The answer must be an exact copy of the lines from the one holding "ATOM 143 C CA" through the final line of the entries, and nothing else.

===============

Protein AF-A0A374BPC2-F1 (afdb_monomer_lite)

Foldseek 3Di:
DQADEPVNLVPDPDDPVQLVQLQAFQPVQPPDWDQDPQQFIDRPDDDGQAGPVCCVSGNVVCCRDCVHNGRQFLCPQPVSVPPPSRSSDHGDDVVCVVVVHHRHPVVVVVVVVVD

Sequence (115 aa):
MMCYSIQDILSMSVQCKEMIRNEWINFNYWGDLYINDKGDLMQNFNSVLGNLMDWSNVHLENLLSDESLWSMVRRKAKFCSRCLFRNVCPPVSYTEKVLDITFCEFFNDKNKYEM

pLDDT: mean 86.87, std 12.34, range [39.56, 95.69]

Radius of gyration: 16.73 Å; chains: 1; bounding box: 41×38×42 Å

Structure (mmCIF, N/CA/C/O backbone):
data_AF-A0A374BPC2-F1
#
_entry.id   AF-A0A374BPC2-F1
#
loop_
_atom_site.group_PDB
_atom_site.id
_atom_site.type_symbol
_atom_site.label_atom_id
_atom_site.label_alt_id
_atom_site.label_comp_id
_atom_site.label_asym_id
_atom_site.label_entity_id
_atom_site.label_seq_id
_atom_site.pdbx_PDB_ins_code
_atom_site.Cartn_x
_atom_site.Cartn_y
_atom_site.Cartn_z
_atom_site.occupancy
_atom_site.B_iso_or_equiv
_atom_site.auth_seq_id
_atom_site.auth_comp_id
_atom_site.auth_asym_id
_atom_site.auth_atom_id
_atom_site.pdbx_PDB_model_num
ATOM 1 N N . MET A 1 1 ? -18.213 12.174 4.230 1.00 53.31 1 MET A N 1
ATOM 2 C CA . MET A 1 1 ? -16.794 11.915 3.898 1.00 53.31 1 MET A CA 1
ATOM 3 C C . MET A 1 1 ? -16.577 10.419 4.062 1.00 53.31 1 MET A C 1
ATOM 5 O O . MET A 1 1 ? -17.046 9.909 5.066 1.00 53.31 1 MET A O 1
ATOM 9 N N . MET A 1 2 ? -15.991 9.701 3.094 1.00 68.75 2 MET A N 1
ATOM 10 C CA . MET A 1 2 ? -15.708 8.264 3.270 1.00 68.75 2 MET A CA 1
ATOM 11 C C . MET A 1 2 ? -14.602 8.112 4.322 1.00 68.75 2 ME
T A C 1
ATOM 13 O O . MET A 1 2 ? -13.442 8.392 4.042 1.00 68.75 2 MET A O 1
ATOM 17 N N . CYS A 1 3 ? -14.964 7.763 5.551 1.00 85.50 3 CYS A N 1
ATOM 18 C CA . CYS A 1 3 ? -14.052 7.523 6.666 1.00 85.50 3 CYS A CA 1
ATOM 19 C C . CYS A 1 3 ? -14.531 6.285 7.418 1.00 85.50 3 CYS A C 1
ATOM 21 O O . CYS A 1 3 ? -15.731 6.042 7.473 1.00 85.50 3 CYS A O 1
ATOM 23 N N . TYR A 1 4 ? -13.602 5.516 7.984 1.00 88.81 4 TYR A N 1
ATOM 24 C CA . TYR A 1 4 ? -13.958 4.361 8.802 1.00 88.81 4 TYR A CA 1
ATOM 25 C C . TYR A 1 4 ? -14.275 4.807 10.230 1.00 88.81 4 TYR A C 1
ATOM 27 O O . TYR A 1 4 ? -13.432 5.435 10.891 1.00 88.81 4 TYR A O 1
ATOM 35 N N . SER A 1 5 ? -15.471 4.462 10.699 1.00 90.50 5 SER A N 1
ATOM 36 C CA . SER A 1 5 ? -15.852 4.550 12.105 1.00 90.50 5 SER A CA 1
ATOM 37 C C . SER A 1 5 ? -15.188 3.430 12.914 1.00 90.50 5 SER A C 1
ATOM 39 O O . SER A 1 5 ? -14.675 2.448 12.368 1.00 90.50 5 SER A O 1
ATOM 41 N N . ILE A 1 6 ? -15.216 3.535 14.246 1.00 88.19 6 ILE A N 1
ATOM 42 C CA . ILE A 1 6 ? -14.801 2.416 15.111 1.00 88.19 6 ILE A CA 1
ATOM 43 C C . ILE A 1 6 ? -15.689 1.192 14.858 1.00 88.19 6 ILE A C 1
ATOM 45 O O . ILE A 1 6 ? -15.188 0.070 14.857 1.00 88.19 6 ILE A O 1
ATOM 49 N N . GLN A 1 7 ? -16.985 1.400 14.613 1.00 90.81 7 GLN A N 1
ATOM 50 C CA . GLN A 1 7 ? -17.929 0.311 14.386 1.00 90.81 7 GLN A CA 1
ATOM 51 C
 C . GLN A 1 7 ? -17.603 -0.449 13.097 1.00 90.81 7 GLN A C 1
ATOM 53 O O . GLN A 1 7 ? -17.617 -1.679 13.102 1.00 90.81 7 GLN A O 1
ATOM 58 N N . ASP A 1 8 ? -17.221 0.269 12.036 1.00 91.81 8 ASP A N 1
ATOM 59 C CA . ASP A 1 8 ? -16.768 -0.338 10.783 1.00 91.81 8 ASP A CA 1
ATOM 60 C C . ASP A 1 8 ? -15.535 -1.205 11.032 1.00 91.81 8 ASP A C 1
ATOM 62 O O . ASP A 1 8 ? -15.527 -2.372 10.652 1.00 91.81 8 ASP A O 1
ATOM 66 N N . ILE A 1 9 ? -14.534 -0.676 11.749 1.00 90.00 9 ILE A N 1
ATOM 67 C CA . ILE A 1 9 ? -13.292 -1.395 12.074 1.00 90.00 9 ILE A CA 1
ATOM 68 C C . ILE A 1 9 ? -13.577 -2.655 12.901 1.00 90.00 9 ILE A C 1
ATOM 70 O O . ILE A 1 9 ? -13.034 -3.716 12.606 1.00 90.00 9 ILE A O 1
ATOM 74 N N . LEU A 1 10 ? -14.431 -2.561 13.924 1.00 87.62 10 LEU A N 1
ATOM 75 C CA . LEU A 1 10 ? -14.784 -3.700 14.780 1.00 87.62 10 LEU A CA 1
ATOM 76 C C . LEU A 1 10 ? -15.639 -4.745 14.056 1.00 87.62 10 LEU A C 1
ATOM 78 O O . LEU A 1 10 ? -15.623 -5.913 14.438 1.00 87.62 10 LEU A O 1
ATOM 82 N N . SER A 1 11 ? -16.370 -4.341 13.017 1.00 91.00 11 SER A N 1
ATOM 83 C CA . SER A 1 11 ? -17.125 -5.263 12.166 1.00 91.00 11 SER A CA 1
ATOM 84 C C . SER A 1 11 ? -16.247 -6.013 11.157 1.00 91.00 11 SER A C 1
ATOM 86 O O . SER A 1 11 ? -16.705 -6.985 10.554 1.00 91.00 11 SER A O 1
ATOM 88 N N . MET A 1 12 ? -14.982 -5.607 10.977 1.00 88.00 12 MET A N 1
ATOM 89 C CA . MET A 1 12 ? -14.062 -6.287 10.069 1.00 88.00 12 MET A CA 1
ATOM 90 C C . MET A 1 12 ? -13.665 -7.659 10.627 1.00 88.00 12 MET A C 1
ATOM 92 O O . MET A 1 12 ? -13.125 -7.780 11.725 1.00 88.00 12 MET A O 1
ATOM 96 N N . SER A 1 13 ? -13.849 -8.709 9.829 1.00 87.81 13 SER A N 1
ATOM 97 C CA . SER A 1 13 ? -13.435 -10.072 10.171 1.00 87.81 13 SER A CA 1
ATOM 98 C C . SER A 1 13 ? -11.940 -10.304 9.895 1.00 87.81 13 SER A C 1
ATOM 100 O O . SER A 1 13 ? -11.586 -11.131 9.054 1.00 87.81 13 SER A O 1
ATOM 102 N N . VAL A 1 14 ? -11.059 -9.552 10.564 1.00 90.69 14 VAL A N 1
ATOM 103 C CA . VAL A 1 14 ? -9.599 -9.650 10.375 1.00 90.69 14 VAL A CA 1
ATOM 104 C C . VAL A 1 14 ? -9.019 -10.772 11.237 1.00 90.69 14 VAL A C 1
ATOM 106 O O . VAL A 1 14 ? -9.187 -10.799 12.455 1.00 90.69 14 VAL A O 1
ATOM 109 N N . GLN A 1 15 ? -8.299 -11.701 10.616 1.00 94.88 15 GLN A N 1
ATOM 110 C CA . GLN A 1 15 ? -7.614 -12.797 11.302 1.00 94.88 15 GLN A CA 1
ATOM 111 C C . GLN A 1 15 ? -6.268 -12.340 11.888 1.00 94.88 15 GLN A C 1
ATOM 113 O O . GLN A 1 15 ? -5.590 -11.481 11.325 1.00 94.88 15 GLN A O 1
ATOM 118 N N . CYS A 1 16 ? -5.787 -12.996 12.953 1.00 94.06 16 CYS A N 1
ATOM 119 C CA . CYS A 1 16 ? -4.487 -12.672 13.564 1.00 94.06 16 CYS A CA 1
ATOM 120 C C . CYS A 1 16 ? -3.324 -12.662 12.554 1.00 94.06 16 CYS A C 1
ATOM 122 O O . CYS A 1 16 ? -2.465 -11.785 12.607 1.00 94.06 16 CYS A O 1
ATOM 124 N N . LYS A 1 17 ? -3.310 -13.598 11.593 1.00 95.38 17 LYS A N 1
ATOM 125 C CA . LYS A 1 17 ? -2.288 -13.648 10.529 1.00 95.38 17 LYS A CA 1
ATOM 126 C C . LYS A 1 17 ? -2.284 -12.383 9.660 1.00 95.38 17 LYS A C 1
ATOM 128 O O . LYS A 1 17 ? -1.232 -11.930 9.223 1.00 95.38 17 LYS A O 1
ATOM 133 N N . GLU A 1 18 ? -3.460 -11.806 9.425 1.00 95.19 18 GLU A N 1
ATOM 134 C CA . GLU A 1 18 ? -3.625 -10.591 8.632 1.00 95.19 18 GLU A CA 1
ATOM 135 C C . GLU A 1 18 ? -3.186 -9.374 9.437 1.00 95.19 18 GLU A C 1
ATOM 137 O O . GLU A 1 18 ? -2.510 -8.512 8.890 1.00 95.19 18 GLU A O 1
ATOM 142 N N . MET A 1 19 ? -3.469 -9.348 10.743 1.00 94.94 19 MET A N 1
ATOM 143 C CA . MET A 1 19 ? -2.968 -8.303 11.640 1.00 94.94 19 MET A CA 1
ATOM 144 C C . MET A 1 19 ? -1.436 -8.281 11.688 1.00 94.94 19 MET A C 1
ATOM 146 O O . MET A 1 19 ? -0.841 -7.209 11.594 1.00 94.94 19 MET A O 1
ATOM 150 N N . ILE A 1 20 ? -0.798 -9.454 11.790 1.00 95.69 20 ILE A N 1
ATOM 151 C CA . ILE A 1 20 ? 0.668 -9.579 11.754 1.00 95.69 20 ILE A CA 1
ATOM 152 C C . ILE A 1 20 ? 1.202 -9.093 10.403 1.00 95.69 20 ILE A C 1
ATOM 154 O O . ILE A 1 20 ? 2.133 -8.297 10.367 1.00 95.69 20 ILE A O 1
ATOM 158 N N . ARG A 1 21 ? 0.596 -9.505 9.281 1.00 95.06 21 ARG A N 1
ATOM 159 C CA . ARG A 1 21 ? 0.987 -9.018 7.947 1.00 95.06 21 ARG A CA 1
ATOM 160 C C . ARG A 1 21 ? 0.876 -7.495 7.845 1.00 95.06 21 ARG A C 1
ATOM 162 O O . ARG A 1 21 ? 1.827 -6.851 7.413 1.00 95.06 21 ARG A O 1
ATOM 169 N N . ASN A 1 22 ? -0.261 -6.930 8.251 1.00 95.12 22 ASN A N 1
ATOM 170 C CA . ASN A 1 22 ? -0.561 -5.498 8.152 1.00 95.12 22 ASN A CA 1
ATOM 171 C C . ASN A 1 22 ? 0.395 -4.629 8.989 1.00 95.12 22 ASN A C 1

===============

#### [EXERCISE OUTPUT]
ATOM 143 C CA . MET A 1 19 ? -2.968 -8.303 11.640 1.00 94.94 19 MET A CA 1
ATOM 144 C C . MET A 1 19 ? -1.436 -8.281 11.688 1.00 94.94 19 MET A C 1
ATOM 146 O O . MET A 1 19 ? -0.841 -7.209 11.594 1.00 94.94 19 MET A O 1
ATOM 150 N N . ILE A 1 20 ? -0.798 -9.454 11.790 1.00 95.69 20 ILE A N 1
ATOM 151 C CA . ILE A 1 20 ? 0.668 -9.579 11.754 1.00 95.69 20 ILE A CA 1
ATOM 152 C C . ILE A 1 20 ? 1.202 -9.093 10.403 1.00 95.69 20 ILE A C 1
ATOM 154 O O . ILE A 1 20 ? 2.133 -8.297 10.367 1.00 95.69 20 ILE A O 1
ATOM 158 N N . ARG A 1 21 ? 0.596 -9.505 9.281 1.00 95.06 21 ARG A N 1
ATOM 159 C CA . ARG A 1 21 ? 0.987 -9.018 7.947 1.00 95.06 21 ARG A CA 1
ATOM 160 C C . ARG A 1 21 ? 0.876 -7.495 7.845 1.00 95.06 21 ARG A C 1
ATOM 162 O O . ARG A 1 21 ? 1.827 -6.851 7.413 1.00 95.06 21 ARG A O 1
ATOM 169 N N . ASN A 1 22 ? -0.261 -6.930 8.251 1.00 95.12 22 ASN A N 1
ATOM 170 C CA . ASN A 1 22 ? -0.561 -5.498 8.152 1.00 95.12 22 ASN A CA 1
ATOM 171 C C . ASN A 1 22 ? 0.395 -4.629 8.989 1.00 95.12 22 ASN A C 1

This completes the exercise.